* **Brief**
Set down exactly the lines in the records below that run from the line with "ATOM 1 N N ." to the line with "ATOM 35 O O", inclusive, and nothing more.
[[ Source data open ]]
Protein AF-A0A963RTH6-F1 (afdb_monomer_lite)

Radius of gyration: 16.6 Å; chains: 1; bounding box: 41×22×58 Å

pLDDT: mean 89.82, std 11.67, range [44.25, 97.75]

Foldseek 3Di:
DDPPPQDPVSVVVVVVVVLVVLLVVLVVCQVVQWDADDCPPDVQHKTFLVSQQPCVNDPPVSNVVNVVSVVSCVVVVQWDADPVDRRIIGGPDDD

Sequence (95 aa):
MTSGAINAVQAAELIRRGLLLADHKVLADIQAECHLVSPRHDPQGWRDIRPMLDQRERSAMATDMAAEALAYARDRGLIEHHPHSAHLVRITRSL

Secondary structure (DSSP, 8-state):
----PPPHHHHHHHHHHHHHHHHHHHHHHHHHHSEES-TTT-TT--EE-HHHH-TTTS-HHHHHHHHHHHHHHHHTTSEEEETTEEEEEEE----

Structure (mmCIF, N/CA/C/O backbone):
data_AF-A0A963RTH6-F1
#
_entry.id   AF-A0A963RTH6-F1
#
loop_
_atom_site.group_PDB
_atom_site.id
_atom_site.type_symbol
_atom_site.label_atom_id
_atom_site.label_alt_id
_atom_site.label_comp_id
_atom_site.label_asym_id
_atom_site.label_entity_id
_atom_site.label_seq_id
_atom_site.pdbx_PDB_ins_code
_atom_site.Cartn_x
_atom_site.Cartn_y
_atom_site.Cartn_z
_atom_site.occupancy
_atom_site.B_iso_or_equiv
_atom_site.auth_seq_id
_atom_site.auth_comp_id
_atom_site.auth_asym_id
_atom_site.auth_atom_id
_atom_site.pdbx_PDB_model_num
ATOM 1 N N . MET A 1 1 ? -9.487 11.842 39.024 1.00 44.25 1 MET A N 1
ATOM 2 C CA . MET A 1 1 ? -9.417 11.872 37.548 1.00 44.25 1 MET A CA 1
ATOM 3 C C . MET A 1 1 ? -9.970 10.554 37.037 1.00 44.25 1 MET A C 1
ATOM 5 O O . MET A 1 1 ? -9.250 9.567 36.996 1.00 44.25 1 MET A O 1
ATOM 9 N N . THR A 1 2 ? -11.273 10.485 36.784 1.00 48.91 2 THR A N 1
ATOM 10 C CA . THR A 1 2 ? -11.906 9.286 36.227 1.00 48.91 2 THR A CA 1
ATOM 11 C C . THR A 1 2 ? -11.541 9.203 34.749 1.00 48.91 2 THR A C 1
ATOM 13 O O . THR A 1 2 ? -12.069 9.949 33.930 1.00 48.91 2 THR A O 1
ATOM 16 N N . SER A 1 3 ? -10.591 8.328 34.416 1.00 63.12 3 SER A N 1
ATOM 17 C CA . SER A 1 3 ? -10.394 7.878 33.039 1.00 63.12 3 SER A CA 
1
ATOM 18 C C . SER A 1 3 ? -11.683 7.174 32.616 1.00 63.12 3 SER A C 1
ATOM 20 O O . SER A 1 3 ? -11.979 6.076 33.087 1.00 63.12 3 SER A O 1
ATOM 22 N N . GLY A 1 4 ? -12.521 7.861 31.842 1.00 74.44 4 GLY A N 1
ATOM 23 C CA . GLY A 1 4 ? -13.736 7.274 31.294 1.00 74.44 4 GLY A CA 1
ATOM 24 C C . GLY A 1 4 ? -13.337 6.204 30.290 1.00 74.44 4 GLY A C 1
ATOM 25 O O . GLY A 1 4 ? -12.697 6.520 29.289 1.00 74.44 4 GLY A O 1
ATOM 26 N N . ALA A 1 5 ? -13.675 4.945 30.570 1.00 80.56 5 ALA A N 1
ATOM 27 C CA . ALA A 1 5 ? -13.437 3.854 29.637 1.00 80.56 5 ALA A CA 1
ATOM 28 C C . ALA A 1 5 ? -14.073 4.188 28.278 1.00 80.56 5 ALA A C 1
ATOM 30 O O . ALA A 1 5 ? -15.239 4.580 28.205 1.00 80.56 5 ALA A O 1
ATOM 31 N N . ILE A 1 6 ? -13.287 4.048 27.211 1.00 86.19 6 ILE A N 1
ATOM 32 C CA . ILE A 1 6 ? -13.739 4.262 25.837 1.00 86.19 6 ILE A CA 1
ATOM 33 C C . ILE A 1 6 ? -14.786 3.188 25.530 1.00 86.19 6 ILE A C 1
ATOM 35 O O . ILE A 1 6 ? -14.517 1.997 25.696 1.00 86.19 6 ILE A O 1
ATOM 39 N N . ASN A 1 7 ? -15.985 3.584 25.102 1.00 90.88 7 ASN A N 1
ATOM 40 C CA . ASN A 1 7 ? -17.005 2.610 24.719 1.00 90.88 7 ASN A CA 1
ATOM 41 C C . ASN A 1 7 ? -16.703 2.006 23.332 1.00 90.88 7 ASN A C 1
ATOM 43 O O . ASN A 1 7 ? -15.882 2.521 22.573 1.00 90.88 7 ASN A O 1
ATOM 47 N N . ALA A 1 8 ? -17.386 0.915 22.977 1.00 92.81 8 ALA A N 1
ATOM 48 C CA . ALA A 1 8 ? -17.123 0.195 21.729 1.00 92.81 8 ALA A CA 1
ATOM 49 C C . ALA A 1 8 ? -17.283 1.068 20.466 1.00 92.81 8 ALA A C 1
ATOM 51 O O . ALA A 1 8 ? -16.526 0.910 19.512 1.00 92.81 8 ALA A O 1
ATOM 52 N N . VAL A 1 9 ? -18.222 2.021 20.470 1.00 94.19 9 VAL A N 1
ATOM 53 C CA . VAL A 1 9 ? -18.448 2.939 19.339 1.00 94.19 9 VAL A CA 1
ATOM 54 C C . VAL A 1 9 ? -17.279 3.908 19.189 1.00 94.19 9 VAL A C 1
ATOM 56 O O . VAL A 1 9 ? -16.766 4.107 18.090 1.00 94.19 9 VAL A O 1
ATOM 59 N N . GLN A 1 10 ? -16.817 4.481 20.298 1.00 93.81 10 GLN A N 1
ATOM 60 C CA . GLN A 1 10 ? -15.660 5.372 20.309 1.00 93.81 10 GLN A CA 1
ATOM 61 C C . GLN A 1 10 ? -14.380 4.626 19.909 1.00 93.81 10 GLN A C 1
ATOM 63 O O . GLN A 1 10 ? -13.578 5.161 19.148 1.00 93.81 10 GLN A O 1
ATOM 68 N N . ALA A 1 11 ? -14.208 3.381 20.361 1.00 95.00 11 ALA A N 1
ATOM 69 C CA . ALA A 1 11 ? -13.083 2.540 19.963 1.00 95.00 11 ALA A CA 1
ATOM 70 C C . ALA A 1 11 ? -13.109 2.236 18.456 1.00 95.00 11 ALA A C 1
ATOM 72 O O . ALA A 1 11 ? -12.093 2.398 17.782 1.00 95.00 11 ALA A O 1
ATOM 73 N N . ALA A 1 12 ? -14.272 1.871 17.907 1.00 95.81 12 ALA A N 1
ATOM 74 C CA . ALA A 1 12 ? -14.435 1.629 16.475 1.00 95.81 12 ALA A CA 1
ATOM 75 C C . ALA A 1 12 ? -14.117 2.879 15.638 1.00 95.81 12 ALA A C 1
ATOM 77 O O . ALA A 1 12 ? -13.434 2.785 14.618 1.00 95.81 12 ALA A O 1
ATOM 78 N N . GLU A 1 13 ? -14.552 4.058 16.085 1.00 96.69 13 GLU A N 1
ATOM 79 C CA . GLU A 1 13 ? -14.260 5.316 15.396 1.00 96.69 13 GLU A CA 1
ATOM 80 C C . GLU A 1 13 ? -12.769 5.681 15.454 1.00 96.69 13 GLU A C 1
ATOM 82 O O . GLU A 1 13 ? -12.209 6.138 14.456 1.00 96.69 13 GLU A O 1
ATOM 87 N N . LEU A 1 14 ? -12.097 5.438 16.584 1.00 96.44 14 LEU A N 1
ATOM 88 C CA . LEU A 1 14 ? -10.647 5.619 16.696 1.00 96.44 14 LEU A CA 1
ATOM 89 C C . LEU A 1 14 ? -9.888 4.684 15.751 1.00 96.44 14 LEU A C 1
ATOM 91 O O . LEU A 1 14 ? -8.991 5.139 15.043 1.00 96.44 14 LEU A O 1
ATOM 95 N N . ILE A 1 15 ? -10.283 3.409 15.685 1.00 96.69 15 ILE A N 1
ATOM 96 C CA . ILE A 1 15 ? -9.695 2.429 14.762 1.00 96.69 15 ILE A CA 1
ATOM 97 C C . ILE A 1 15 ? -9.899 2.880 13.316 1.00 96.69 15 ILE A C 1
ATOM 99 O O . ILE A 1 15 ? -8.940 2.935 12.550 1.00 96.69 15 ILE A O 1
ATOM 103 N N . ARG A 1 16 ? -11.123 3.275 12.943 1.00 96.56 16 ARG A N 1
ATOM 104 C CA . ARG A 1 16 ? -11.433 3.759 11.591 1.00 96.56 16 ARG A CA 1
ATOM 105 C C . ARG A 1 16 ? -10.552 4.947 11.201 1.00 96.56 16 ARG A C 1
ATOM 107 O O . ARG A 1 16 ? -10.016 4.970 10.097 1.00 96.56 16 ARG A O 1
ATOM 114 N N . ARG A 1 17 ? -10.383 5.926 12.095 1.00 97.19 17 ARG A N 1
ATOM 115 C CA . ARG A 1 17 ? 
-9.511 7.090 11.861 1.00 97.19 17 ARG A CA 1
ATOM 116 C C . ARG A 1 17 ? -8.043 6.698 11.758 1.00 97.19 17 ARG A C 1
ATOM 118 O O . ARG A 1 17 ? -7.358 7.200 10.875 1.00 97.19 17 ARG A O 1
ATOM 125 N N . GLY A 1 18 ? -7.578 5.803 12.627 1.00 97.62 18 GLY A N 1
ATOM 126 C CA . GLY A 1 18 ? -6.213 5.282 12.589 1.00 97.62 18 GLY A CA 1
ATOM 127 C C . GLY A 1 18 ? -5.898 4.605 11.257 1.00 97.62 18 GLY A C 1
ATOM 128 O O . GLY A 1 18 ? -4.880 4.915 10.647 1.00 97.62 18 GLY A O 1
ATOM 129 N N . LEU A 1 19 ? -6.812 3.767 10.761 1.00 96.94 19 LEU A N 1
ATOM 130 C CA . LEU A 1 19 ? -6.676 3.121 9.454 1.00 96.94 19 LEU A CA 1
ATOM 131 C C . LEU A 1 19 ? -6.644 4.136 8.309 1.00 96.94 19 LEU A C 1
[[ Source data closed ]]
* **Response to the task**
ATOM 1 N N . MET A 1 1 ? -9.487 11.842 39.024 1.00 44.25 1 MET A N 1
ATOM 2 C CA . MET A 1 1 ? -9.417 11.872 37.548 1.00 44.25 1 MET A CA 1
ATOM 3 C C . MET A 1 1 ? -9.970 10.554 37.037 1.00 44.25 1 MET A C 1
ATOM 5 O O . MET A 1 1 ? -9.250 9.567 36.996 1.00 44.25 1 MET A O 1
ATOM 9 N N . THR A 1 2 ? -11.273 10.485 36.784 1.00 48.91 2 THR A N 1
ATOM 10 C CA . THR A 1 2 ? -11.906 9.286 36.227 1.00 48.91 2 THR A CA 1
ATOM 11 C C . THR A 1 2 ? -11.541 9.203 34.749 1.00 48.91 2 THR A C 1
ATOM 13 O O . THR A 1 2 ? -12.069 9.949 33.930 1.00 48.91 2 THR A O 1
ATOM 16 N N . SER A 1 3 ? -10.591 8.328 34.416 1.00 63.12 3 SER A N 1
ATOM 17 C CA . SER A 1 3 ? -10.394 7.878 33.039 1.00 63.12 3 SER A CA 
1
ATOM 18 C C . SER A 1 3 ? -11.683 7.174 32.616 1.00 63.12 3 SER A C 1
ATOM 20 O O . SER A 1 3 ? -11.979 6.076 33.087 1.00 63.12 3 SER A O 1
ATOM 22 N N . GLY A 1 4 ? -12.521 7.861 31.842 1.00 74.44 4 GLY A N 1
ATOM 23 C CA . GLY A 1 4 ? -13.736 7.274 31.294 1.00 74.44 4 GLY A CA 1
ATOM 24 C C . GLY A 1 4 ? -13.337 6.204 30.290 1.00 74.44 4 GLY A C 1
ATOM 25 O O . GLY A 1 4 ? -12.697 6.520 29.289 1.00 74.44 4 GLY A O 1
ATOM 26 N N . ALA A 1 5 ? -13.675 4.945 30.570 1.00 80.56 5 ALA A N 1
ATOM 27 C CA . ALA A 1 5 ? -13.437 3.854 29.637 1.00 80.56 5 ALA A CA 1
ATOM 28 C C . ALA A 1 5 ? -14.073 4.188 28.278 1.00 80.56 5 ALA A C 1
ATOM 30 O O . ALA A 1 5 ? -15.239 4.580 28.205 1.00 80.56 5 ALA A O 1
ATOM 31 N N . ILE A 1 6 ? -13.287 4.048 27.211 1.00 86.19 6 ILE A N 1
ATOM 32 C CA . ILE A 1 6 ? -13.739 4.262 25.837 1.00 86.19 6 ILE A CA 1
ATOM 33 C C . ILE A 1 6 ? -14.786 3.188 25.530 1.00 86.19 6 ILE A C 1
ATOM 35 O O . ILE A 1 6 ? -14.517 1.997 25.696 1.00 86.19 6 ILE A O 1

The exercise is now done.